From: Christian De Sainte Marie <csma@fr.ibm.com>
Date: Wed, 10 Jun 2009 15:22:12 +0200
To: Dave Reynolds <der@hplb.hpl.hp.com>
Cc: RIF <public-rif-wg@w3.org>
Message-ID: <OF81157BC1.B75320F7-ONC12575D1.0046B3FC-C12575D1.004971F1@fr.ibm.com>
Dave Reynolds <der@hplb.hpl.hp.com> wrote on 10/06/2009 00:12:16:

> 
> [I did worry the lack of an explicit notion of variable equivalence 
> classes but on reflection I can see that this approach handles the 
> equivalence chains correctly.]

Unfortunally, it does not... Would have been too easy :-)

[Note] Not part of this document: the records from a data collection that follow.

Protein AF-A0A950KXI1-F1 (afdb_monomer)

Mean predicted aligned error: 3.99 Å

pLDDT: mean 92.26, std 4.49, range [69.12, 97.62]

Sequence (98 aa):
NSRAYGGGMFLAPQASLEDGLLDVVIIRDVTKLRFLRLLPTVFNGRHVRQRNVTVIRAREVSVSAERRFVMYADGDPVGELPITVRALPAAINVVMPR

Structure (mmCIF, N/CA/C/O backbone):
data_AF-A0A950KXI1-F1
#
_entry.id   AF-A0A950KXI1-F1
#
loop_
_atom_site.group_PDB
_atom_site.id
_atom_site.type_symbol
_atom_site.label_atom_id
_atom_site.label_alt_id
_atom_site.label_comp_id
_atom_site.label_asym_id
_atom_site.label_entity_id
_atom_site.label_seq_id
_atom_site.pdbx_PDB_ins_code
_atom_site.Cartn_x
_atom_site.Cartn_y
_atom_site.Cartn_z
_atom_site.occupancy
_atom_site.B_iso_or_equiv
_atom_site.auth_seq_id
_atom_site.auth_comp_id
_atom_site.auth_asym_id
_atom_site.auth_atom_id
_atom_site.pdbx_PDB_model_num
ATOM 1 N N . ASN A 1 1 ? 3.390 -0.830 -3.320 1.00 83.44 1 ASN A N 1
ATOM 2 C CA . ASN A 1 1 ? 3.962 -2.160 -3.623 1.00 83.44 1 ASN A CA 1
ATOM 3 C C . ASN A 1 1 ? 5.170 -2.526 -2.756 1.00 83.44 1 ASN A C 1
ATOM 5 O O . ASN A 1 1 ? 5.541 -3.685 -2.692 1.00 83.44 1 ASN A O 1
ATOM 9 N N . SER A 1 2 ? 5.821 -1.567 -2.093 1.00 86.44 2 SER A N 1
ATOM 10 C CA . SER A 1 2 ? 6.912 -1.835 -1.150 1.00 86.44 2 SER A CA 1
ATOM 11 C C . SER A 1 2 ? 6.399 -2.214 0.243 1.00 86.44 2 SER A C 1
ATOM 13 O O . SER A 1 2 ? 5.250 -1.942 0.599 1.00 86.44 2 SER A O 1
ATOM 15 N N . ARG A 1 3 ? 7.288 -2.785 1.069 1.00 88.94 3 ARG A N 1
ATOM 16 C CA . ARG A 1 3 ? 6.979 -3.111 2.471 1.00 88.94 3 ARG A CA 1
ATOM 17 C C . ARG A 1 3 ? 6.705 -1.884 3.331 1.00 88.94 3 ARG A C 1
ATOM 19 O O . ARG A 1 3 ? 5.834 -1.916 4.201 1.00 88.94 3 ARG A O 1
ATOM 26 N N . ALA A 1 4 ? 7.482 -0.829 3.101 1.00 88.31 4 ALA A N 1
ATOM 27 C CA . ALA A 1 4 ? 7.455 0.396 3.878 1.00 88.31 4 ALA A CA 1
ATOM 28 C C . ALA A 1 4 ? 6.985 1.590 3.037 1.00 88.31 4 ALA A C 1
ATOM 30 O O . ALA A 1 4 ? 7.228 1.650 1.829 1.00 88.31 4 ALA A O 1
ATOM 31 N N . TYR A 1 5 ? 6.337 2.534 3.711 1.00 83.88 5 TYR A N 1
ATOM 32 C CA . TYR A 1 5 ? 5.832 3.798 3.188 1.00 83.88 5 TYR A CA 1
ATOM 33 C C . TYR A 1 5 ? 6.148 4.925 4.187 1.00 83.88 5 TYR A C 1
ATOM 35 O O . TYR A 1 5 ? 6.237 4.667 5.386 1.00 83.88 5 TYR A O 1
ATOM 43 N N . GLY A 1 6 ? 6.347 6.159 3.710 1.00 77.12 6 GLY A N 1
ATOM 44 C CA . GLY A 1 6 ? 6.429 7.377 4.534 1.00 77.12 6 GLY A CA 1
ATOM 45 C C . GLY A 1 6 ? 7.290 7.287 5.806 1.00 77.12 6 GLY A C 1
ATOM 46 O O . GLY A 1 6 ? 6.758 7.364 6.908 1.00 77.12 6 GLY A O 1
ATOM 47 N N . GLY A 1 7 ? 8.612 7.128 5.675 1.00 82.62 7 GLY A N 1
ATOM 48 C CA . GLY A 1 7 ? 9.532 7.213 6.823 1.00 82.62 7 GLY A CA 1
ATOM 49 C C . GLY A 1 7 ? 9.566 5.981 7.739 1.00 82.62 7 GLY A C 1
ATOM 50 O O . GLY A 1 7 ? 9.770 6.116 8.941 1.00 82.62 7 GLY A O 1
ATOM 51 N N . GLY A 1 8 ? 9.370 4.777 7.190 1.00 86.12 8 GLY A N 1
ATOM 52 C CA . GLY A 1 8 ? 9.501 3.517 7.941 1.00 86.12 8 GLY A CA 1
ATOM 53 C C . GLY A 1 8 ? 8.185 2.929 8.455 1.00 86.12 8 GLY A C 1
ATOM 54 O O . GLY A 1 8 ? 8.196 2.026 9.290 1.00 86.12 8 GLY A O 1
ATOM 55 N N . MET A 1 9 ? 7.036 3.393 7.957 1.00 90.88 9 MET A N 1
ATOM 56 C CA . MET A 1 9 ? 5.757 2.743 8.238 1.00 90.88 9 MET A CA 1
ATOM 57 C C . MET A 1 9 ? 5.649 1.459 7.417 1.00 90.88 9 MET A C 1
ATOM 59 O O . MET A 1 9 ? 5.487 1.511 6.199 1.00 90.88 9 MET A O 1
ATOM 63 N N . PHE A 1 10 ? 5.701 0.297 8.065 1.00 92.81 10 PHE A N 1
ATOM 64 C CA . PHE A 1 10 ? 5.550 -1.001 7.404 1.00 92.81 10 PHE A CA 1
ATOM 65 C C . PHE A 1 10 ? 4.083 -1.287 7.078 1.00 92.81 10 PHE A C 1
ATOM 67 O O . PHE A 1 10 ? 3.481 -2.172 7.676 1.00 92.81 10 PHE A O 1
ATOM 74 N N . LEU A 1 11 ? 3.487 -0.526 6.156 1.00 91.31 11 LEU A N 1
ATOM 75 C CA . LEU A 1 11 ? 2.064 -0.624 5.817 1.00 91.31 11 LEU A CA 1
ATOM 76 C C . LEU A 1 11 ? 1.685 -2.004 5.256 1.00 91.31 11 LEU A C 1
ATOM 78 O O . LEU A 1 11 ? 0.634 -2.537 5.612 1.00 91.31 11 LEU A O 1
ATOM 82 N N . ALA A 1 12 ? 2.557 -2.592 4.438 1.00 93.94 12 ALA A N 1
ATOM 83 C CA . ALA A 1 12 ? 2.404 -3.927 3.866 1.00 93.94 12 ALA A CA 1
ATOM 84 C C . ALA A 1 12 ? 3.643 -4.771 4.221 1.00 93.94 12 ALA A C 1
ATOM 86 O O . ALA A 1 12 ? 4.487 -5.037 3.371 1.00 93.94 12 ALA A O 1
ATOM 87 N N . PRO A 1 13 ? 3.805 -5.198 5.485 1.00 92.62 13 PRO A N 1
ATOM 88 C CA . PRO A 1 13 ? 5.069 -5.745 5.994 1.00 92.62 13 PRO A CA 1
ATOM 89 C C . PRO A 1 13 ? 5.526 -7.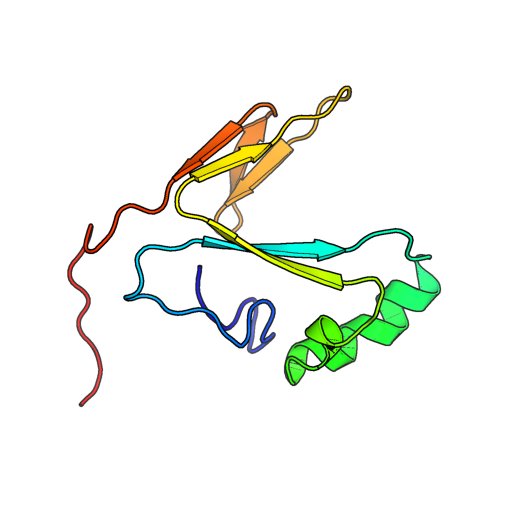020 5.270 1.00 92.62 13 PRO A C 1
ATOM 91 O O . PRO A 1 13 ? 6.708 -7.349 5.286 1.00 92.62 13 PRO A O 1
ATOM 94 N N . GLN A 1 14 ? 4.589 -7.733 4.644 1.00 92.19 14 GLN A N 1
ATOM 95 C CA . GLN A 1 14 ? 4.827 -8.975 3.915 1.00 92.19 14 GLN A CA 1
ATOM 96 C C . GLN A 1 14 ? 4.989 -8.764 2.401 1.00 92.19 14 GLN A C 1
ATOM 98 O O . GLN A 1 14 ? 5.080 -9.753 1.679 1.00 92.19 14 GLN A O 1
ATOM 103 N N . ALA A 1 15 ? 5.001 -7.520 1.912 1.00 93.31 15 ALA A N 1
ATOM 104 C CA . ALA A 1 15 ? 5.102 -7.249 0.483 1.00 93.31 15 ALA A CA 1
ATOM 105 C C . ALA A 1 15 ? 6.433 -7.726 -0.106 1.00 93.31 15 ALA A C 1
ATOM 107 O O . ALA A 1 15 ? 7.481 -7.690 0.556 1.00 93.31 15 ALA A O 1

A counter example is f = (x=1 and (Py or x=y)). y is safe in f, I think, 
although it is not safe in (Py or x=y), because it is not safe in x=y...

One heavy fix is to re-introduce the notion o fconditionally bound, and 
corry the conditions over, as I did initially in PRD.

An easy fix is to consider that the definitions work fine if the formula 
is in disjunctive normal form, with the existential quantifiers moved out 
first (and quantified variables being renamed appropriately, of course).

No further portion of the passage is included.